Having mind blown by the immense and breathtaking views of Iceline Trail in Yoho National Park

Mount Revelstoke National Park

Mount Revelstoke National Park was my least favorite of all the national parks we visited during this trip, mainly because the lack of good alpine hikes. The Meadows in the Sky Highway is the main and only road inside the park. It takes you to sub-alpine environment near the summit. The wildflowers along the highway near the summit were abundant and beautiful. There are a few hikes that could be done from the summit. We hiked to Miller Lake. It was a nice hike but up to that point we had done so many spectacular hikes that it was pale in comparison.

Sub-alpine wildflowers of Mount Revelstoke National Park
Giant Cedars Boardwalk, Mount Revelstoke National Park

Glacier National Park, BC

We closed our Canada trip with the Asulkan Valley hike in Glacier National Park, BC (not to be confused with the US Glacier National Park in Montana).
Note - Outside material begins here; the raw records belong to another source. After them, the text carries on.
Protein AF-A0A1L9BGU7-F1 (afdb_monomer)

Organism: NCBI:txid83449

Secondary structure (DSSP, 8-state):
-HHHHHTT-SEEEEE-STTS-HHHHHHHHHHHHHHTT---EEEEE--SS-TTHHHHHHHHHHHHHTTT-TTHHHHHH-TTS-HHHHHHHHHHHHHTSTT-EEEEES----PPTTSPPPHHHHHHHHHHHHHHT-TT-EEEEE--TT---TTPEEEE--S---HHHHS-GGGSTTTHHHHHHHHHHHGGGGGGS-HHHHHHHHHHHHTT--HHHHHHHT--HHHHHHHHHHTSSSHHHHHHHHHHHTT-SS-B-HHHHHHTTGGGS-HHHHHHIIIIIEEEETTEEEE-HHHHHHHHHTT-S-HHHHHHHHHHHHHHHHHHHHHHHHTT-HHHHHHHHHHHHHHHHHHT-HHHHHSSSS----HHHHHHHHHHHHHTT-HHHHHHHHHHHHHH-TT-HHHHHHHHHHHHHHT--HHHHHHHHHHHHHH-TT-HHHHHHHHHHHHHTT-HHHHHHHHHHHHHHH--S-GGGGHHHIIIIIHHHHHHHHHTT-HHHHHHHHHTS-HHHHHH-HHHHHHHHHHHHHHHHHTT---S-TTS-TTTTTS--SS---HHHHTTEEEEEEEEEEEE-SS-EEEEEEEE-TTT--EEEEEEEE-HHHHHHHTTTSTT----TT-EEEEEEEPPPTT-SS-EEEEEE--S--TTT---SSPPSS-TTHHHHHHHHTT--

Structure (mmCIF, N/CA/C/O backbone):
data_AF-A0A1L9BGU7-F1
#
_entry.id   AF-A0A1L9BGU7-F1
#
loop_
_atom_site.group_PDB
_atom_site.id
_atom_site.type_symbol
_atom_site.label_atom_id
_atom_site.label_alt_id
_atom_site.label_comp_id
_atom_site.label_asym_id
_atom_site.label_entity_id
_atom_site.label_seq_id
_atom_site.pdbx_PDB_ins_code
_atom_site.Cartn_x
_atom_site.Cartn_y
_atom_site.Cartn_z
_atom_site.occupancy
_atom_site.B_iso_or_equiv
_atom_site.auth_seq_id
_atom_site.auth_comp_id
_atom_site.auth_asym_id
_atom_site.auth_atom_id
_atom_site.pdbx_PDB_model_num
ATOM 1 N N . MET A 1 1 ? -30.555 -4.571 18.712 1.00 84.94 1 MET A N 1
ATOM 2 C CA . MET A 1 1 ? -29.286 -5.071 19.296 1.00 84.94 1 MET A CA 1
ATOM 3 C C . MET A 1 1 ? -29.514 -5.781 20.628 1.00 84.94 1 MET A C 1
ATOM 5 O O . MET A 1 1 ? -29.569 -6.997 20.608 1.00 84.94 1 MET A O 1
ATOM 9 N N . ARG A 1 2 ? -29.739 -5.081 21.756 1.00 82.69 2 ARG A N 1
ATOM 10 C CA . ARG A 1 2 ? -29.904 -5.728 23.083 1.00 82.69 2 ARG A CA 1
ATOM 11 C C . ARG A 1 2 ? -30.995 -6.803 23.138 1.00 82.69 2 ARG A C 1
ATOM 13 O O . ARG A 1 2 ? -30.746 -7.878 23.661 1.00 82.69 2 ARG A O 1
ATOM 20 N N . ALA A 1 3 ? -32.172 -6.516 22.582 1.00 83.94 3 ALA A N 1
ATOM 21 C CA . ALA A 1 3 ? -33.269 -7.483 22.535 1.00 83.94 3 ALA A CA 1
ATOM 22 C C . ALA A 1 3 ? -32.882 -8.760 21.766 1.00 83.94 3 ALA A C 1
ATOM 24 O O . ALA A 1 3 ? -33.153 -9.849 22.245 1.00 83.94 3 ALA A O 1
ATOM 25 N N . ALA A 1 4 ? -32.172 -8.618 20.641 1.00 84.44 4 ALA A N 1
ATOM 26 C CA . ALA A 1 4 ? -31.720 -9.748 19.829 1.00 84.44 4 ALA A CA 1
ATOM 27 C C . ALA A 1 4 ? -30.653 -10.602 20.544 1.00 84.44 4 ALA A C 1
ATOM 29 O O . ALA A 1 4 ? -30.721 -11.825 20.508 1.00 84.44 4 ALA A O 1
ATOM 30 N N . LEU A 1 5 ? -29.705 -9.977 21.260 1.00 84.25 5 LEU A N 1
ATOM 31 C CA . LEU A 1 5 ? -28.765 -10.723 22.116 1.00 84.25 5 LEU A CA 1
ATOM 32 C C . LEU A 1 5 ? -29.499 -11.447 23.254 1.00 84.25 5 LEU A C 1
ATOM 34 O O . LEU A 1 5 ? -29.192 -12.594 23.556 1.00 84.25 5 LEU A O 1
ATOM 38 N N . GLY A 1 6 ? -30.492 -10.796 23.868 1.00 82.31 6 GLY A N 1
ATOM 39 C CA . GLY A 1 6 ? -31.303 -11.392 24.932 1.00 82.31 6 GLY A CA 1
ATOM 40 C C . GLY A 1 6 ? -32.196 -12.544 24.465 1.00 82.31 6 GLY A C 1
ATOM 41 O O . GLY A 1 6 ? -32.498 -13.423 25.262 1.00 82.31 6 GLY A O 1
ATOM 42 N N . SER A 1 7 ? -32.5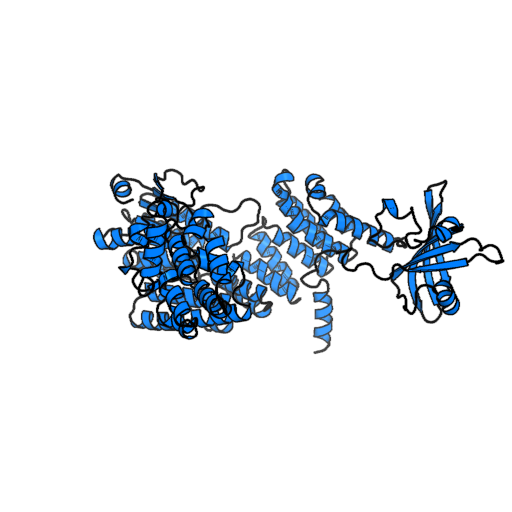86 -12.573 23.187 1.00 83.50 7 SER A N 1
ATOM 43 C CA . SER A 1 7 ? -33.381 -13.651 22.587 1.00 83.50 7 SER A CA 1
ATOM 44 C C . SER A 1 7 ? -32.539 -14.825 22.071 1.00 83.50 7 SER A C 1
ATOM 46 O O . SER A 1 7 ? -33.051 -15.650 21.322 1.00 83.50 7 SER A O 1
ATOM 48 N N . GLY A 1 8 ? -31.251 -14.891 22.429 1.00 82.75 8 GLY A N 1
ATOM 49 C CA . GLY A 1 8 ? -30.374 -16.015 22.092 1.00 82.75 8 GLY A CA 1
ATOM 50 C C . GLY A 1 8 ? -29.666 -15.915 20.740 1.00 82.75 8 GLY A C 1
ATOM 51 O O . GLY A 1 8 ? -29.096 -16.909 20.299 1.00 82.75 8 GLY A O 1
ATOM 52 N N . ALA A 1 9 ? -29.655 -14.750 20.076 1.00 86.31 9 ALA A N 1
ATOM 53 C CA . ALA A 1 9 ? -28.866 -14.594 18.855 1.00 86.31 9 ALA A CA 1
ATOM 54 C C . ALA A 1 9 ? -27.372 -14.821 19.152 1.00 86.31 9 ALA A C 1
ATOM 56 O O . ALA A 1 9 ? -26.791 -14.171 20.029 1.00 86.31 9 ALA A O 1
ATOM 57 N N . THR A 1 10 ? -26.757 -15.741 18.410 1.00 90.12 10 THR A N 1
ATOM 58 C CA . THR A 1 10 ? -25.336 -16.099 18.532 1.00 90.12 10 THR A CA 1
ATOM 59 C C . THR A 1 10 ? -24.440 -15.127 17.768 1.00 90.12 10 THR A C 1
ATOM 61 O O . THR A 1 10 ? -23.324 -14.850 18.201 1.00 90.12 10 THR A O 1
ATOM 64 N N . MET A 1 11 ? -24.926 -14.549 16.666 1.00 93.19 11 MET A N 1
ATOM 65 C CA . MET A 1 11 ? -24.217 -13.532 15.892 1.00 93.19 11 MET A CA 1
ATOM 66 C C . MET A 1 11 ? -25.169 -12.429 15.420 1.00 93.19 11 MET A C 1
ATOM 68 O O . MET A 1 11 ? -26.231 -12.700 14.862 1.00 93.19 11 MET A O 1
ATOM 72 N N . LEU A 1 12 ? -24.773 -11.172 15.622 1.00 94.19 12 LEU A N 1
ATOM 73 C CA . LEU A 1 12 ? -25.428 -9.984 15.083 1.00 94.19 12 LEU A CA 1
ATOM 74 C C . LEU A 1 12 ? -24.540 -9.321 14.031 1.00 94.19 12 LEU A C 1
ATOM 76 O O . LEU A 1 12 ? -23.402 -8.961 14.329 1.00 94.19 12 LEU A O 1
ATOM 80 N N . ALA A 1 13 ? -25.085 -9.075 12.842 1.00 93.06 13 ALA A N 1
ATOM 81 C CA . ALA A 1 13 ? -24.424 -8.298 11.797 1.00 93.06 13 ALA A CA 1
ATOM 82 C C . ALA A 1 13 ? -24.963 -6.860 11.792 1.00 93.06 13 ALA A C 1
ATOM 84 O O . ALA A 1 13 ? -26.110 -6.619 11.413 1.00 93.06 13 ALA A O 1
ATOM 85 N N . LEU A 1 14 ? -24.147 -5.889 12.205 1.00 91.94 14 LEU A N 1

The Asulkan Valley hike was a strenuous hike (despite what the park says) that took you up above the deep and narrow valley floor through a very steep trail. The view of the valley and glaciers from the Asulkan Cabin was a worthy reward.

One final look at the glaciated mountains before heading into the forest.
View of the Asulkan valley from a nearby hill
An outhouse with a fantastic view

Bring insect repellent, lots of it

One thing you don’t see in these pictures of beautiful places in the Canadian Rockies that we visited and hiked is mosquitoes and flies. It appeared they loved to be in these places as well. We usually have high-strength DEET-based insect repellent with us. One time we forgot to carry it with us and paid the price. Be sure to have it with you when going on short walks or long hikes. We probably used more insect repellents during this two-month trip than we ever used in our last 10 years. I’m not kidding.
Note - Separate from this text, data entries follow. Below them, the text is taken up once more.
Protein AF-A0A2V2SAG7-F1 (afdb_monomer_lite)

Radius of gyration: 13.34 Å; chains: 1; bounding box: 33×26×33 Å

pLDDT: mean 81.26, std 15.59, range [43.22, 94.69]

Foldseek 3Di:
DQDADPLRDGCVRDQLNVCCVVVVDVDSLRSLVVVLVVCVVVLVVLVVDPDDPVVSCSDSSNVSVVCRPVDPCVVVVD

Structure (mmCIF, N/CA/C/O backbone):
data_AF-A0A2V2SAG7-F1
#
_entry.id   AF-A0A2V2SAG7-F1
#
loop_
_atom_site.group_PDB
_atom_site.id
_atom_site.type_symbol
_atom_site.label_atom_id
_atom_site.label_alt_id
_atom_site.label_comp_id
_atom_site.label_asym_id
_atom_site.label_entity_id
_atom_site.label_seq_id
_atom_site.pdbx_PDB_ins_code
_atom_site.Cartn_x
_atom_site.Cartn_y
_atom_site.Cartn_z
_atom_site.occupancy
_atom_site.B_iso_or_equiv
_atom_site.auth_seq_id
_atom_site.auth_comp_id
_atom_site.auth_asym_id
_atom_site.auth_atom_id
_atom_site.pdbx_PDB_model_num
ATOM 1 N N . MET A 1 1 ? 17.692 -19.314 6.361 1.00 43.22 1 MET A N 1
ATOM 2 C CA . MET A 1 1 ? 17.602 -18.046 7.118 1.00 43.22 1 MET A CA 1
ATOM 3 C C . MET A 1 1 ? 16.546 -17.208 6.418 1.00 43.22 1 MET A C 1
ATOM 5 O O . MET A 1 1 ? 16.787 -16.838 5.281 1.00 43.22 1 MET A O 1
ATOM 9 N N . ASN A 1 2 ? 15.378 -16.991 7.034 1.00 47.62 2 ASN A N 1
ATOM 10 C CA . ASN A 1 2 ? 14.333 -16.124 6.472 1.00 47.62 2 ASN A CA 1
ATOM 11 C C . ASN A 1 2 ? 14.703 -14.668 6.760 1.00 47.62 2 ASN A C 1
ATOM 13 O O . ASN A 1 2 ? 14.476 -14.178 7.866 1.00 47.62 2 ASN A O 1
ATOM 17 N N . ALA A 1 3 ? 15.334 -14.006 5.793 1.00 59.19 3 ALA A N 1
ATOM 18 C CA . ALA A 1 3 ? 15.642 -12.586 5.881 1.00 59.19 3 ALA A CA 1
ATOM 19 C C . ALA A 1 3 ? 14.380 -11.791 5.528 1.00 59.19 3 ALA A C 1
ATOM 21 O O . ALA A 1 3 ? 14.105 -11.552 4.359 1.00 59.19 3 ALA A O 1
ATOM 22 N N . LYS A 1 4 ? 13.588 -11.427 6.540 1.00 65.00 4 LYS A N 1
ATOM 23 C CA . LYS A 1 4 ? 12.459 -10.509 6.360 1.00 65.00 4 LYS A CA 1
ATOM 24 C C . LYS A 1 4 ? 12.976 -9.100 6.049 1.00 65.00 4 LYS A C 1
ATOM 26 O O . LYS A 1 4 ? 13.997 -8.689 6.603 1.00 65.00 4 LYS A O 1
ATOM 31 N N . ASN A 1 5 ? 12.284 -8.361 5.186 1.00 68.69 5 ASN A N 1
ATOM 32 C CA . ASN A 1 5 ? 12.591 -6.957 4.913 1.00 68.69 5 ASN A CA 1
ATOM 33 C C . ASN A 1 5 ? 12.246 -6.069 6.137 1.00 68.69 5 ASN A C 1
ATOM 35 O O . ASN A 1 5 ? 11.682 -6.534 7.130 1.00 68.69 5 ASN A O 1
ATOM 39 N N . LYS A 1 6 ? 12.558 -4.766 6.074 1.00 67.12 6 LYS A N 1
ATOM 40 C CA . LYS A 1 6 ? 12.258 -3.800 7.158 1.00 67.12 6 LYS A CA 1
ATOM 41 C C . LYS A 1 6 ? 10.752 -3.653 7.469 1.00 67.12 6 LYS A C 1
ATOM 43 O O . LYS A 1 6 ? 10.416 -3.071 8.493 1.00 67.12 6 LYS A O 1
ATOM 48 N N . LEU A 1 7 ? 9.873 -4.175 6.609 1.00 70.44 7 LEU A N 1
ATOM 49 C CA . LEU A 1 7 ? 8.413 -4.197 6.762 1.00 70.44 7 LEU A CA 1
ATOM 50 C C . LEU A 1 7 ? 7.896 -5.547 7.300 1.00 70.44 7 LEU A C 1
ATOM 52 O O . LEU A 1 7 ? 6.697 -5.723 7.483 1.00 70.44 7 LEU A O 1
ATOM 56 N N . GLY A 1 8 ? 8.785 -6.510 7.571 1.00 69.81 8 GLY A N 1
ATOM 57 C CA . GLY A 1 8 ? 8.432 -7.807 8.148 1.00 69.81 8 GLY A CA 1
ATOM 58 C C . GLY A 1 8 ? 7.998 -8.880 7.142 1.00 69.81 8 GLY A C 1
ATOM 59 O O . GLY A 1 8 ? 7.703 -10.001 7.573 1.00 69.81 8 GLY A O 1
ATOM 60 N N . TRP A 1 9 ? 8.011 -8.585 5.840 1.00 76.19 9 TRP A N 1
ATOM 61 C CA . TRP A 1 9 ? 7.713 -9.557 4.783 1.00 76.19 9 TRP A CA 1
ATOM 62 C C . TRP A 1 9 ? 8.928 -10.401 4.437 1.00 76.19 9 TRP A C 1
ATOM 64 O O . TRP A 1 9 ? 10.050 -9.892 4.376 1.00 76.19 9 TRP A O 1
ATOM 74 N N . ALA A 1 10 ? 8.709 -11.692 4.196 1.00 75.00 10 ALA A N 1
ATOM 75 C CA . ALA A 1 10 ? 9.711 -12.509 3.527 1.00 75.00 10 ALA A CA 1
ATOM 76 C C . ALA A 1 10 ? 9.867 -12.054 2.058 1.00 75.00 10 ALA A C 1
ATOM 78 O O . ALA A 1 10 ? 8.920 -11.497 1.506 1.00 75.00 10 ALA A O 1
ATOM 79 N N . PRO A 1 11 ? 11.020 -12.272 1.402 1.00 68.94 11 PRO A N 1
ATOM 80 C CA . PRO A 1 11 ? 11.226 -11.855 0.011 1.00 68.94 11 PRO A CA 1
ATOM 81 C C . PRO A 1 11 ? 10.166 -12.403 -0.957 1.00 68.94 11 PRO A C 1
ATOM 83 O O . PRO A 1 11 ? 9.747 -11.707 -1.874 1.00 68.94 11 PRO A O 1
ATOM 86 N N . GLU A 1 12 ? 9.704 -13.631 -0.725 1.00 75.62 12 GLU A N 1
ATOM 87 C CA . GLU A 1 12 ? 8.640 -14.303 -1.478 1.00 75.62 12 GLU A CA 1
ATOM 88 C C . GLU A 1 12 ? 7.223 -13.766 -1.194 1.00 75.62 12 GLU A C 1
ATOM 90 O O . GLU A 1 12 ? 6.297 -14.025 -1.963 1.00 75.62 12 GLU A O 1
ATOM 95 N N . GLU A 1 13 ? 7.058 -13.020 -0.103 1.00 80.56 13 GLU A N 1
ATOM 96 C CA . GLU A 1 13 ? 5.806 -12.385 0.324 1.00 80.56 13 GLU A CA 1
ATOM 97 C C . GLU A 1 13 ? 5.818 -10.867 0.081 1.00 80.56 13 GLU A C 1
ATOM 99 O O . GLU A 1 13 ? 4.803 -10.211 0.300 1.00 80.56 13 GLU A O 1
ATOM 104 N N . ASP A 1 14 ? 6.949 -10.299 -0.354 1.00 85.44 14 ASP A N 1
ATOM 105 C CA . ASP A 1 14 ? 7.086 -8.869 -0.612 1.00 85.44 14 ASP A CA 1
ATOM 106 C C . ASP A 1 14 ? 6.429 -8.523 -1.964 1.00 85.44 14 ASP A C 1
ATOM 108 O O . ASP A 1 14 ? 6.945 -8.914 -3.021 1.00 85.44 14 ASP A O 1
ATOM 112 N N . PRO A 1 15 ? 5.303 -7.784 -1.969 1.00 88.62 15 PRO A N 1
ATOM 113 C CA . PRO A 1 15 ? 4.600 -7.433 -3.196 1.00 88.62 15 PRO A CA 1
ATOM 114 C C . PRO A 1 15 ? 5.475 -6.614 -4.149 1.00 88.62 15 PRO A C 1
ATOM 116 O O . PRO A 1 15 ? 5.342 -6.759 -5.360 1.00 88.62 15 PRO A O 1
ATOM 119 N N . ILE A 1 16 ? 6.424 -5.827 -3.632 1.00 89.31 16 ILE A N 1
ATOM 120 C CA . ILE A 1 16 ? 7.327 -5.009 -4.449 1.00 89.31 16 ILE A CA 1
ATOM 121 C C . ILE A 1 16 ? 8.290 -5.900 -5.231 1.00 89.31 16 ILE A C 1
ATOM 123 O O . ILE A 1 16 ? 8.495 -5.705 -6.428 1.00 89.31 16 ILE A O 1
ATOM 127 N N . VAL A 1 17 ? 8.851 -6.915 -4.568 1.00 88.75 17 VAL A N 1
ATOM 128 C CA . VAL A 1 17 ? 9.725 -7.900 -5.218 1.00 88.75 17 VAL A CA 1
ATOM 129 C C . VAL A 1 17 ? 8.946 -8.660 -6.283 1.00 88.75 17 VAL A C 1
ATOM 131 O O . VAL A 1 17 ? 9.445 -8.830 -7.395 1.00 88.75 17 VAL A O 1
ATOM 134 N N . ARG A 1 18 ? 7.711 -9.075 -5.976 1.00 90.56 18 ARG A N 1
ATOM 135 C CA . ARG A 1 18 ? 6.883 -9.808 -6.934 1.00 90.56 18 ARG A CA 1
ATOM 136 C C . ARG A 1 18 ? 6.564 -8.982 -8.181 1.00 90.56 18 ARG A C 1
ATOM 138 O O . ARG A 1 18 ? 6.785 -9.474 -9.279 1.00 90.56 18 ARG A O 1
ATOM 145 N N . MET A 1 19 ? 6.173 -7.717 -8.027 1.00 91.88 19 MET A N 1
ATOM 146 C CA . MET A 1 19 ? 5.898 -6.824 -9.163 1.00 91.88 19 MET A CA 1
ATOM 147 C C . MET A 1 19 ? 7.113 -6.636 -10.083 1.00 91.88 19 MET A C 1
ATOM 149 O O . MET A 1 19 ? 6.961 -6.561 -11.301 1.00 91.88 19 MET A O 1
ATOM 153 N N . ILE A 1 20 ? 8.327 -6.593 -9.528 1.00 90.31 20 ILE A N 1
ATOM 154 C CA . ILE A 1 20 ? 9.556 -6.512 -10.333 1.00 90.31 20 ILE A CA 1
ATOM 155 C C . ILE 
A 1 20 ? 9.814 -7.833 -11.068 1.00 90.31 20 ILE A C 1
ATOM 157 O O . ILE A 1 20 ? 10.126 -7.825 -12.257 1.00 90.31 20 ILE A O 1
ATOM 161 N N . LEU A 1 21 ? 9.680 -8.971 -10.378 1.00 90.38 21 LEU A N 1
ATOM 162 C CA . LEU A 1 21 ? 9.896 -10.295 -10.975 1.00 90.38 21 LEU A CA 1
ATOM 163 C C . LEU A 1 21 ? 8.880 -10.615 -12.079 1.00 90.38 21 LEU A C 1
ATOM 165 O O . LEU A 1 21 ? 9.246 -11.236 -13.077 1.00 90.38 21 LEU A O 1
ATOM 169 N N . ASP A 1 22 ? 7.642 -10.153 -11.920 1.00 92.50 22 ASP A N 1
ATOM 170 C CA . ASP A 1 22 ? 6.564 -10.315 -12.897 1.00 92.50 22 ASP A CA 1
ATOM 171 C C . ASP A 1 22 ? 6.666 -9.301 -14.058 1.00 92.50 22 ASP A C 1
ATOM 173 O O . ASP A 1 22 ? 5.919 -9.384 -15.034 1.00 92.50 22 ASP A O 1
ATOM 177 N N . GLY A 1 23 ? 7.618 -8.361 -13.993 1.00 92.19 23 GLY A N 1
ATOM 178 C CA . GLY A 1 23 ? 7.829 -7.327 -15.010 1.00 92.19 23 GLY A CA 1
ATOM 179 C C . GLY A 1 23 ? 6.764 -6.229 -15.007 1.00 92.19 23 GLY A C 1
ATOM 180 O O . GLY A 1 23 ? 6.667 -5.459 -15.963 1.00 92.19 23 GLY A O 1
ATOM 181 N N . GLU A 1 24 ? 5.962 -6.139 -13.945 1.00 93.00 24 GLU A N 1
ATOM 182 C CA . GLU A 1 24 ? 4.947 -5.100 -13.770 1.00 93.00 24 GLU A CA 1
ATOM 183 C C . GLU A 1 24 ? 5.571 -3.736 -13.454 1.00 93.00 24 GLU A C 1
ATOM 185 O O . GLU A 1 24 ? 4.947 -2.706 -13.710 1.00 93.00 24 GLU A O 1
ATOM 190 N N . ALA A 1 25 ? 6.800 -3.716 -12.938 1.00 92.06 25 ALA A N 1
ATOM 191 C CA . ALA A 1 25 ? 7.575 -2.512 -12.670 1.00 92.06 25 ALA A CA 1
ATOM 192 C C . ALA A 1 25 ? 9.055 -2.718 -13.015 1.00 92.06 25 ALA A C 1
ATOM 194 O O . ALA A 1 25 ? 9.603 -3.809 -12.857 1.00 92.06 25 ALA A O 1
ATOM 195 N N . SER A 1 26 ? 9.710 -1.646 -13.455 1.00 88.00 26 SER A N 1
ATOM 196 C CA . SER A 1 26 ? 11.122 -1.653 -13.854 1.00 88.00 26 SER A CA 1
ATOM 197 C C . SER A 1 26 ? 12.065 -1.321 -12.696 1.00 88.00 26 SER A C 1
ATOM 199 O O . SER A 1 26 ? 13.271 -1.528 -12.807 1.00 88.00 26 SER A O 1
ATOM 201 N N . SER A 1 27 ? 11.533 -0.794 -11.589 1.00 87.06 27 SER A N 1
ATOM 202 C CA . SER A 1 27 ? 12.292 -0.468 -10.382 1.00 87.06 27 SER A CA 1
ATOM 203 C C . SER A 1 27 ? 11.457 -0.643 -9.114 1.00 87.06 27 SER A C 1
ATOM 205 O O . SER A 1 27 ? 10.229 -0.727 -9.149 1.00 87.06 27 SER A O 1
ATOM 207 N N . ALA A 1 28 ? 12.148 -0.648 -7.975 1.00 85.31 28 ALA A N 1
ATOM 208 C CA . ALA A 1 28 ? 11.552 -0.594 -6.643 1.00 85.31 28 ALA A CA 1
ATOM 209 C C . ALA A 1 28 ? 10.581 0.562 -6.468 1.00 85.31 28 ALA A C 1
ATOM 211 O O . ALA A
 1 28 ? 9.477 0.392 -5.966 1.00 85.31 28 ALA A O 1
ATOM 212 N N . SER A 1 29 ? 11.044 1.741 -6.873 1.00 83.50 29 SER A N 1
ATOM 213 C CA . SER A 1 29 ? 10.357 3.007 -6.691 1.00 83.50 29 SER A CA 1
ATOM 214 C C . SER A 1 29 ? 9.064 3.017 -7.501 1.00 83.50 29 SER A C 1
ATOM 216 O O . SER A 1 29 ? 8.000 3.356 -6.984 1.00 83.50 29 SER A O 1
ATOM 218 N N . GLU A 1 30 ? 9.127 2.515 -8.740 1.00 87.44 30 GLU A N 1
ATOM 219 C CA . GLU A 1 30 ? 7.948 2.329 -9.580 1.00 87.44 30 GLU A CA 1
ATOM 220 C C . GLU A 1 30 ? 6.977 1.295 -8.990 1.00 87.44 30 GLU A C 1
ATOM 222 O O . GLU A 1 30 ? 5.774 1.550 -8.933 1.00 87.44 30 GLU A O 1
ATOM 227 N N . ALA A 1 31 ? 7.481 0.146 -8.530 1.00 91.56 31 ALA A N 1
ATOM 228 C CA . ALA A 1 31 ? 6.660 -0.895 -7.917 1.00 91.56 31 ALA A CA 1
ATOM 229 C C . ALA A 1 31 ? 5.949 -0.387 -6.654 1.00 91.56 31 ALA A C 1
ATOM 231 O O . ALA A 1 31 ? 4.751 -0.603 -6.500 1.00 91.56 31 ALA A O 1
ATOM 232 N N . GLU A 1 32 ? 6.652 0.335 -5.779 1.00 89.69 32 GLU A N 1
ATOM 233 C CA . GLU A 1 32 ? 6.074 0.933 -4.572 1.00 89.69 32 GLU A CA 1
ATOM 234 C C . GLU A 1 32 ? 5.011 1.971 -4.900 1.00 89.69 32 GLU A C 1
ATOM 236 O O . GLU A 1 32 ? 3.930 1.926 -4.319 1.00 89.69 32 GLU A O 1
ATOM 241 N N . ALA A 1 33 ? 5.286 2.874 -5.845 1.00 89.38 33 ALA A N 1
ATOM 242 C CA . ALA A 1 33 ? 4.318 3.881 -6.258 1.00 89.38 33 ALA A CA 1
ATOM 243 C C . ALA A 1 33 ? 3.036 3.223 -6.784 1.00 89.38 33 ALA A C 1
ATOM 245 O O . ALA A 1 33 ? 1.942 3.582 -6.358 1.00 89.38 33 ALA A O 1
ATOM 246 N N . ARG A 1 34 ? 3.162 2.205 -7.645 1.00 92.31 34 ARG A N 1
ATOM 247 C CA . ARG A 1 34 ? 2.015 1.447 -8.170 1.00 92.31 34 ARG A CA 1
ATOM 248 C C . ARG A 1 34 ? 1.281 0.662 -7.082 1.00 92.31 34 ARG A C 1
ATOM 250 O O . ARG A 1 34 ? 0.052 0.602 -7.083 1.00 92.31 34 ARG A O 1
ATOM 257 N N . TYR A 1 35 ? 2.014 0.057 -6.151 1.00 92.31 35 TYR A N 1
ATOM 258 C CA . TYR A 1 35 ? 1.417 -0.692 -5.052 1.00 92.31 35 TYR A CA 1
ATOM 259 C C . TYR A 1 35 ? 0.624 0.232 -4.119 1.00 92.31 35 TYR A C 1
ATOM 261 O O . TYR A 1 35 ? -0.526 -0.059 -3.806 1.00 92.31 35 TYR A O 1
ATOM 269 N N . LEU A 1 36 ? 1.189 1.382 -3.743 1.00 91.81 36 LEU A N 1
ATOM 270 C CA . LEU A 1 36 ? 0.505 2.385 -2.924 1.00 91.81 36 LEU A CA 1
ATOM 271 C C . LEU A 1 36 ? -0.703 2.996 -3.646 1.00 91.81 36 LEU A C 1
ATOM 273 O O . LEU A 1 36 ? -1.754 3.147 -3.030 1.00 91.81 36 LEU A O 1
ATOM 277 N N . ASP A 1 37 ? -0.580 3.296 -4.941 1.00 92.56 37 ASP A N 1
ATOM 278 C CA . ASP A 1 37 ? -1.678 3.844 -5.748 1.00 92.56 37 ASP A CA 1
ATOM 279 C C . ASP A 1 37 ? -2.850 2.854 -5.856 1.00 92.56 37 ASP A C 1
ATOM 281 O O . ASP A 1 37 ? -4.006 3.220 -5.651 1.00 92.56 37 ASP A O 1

That’s it for the recap of our Canadian Rockies trip. I hope you enjoy reading it as much as I did to recapture the experience. I still have posts of some highlight hikes that I plan to share, hopefully before we take off for Bangkok at the end of October.


14 thoughts on “Canadian Rockies wrap-up (Part 2)

  1. Sounds like you guys had a great trip! Looking at all your photos makes me eager to plan another trip back to Alberta and BC! There is so much to see and do that you really need a couple months as you had, to absorb as much as possible. Glad you added the last portion about the bugs. When we visited in August, we didn’t encounter any, but I had a feeling that earlier in the year you would. We had the same issue on our recent trips to Crater Lake and the Grand Tetons/Yellowstone. Makes us want to travel in winter just to avoid them all!

    Liked by 1 person

    1. It really was a wonderful trip. The long trip helped us to not feel like we have to rush or pack our itinerary everyday. We enjoy a slower pace when travel. Glad that the pictures scratched your travel itch. That what I love about reading blog posts, like yours and Julie’s, and being inspired to plan our own travel.

      Liked by 1 person

  2. So glad you got to Eiffel Lake! It’s such a gem. And that’s the thing about Moraine Lake… the parking is crazy and about 97% of the people that go there are only there to see the lake, get that iconic shot, and maybe scramble a bit on the rock pile. So if you CAN park, and then hike… especially the Valley of the Ten Peaks hike (versus Sentinel Pass), then you can pretty much have it to yourselves!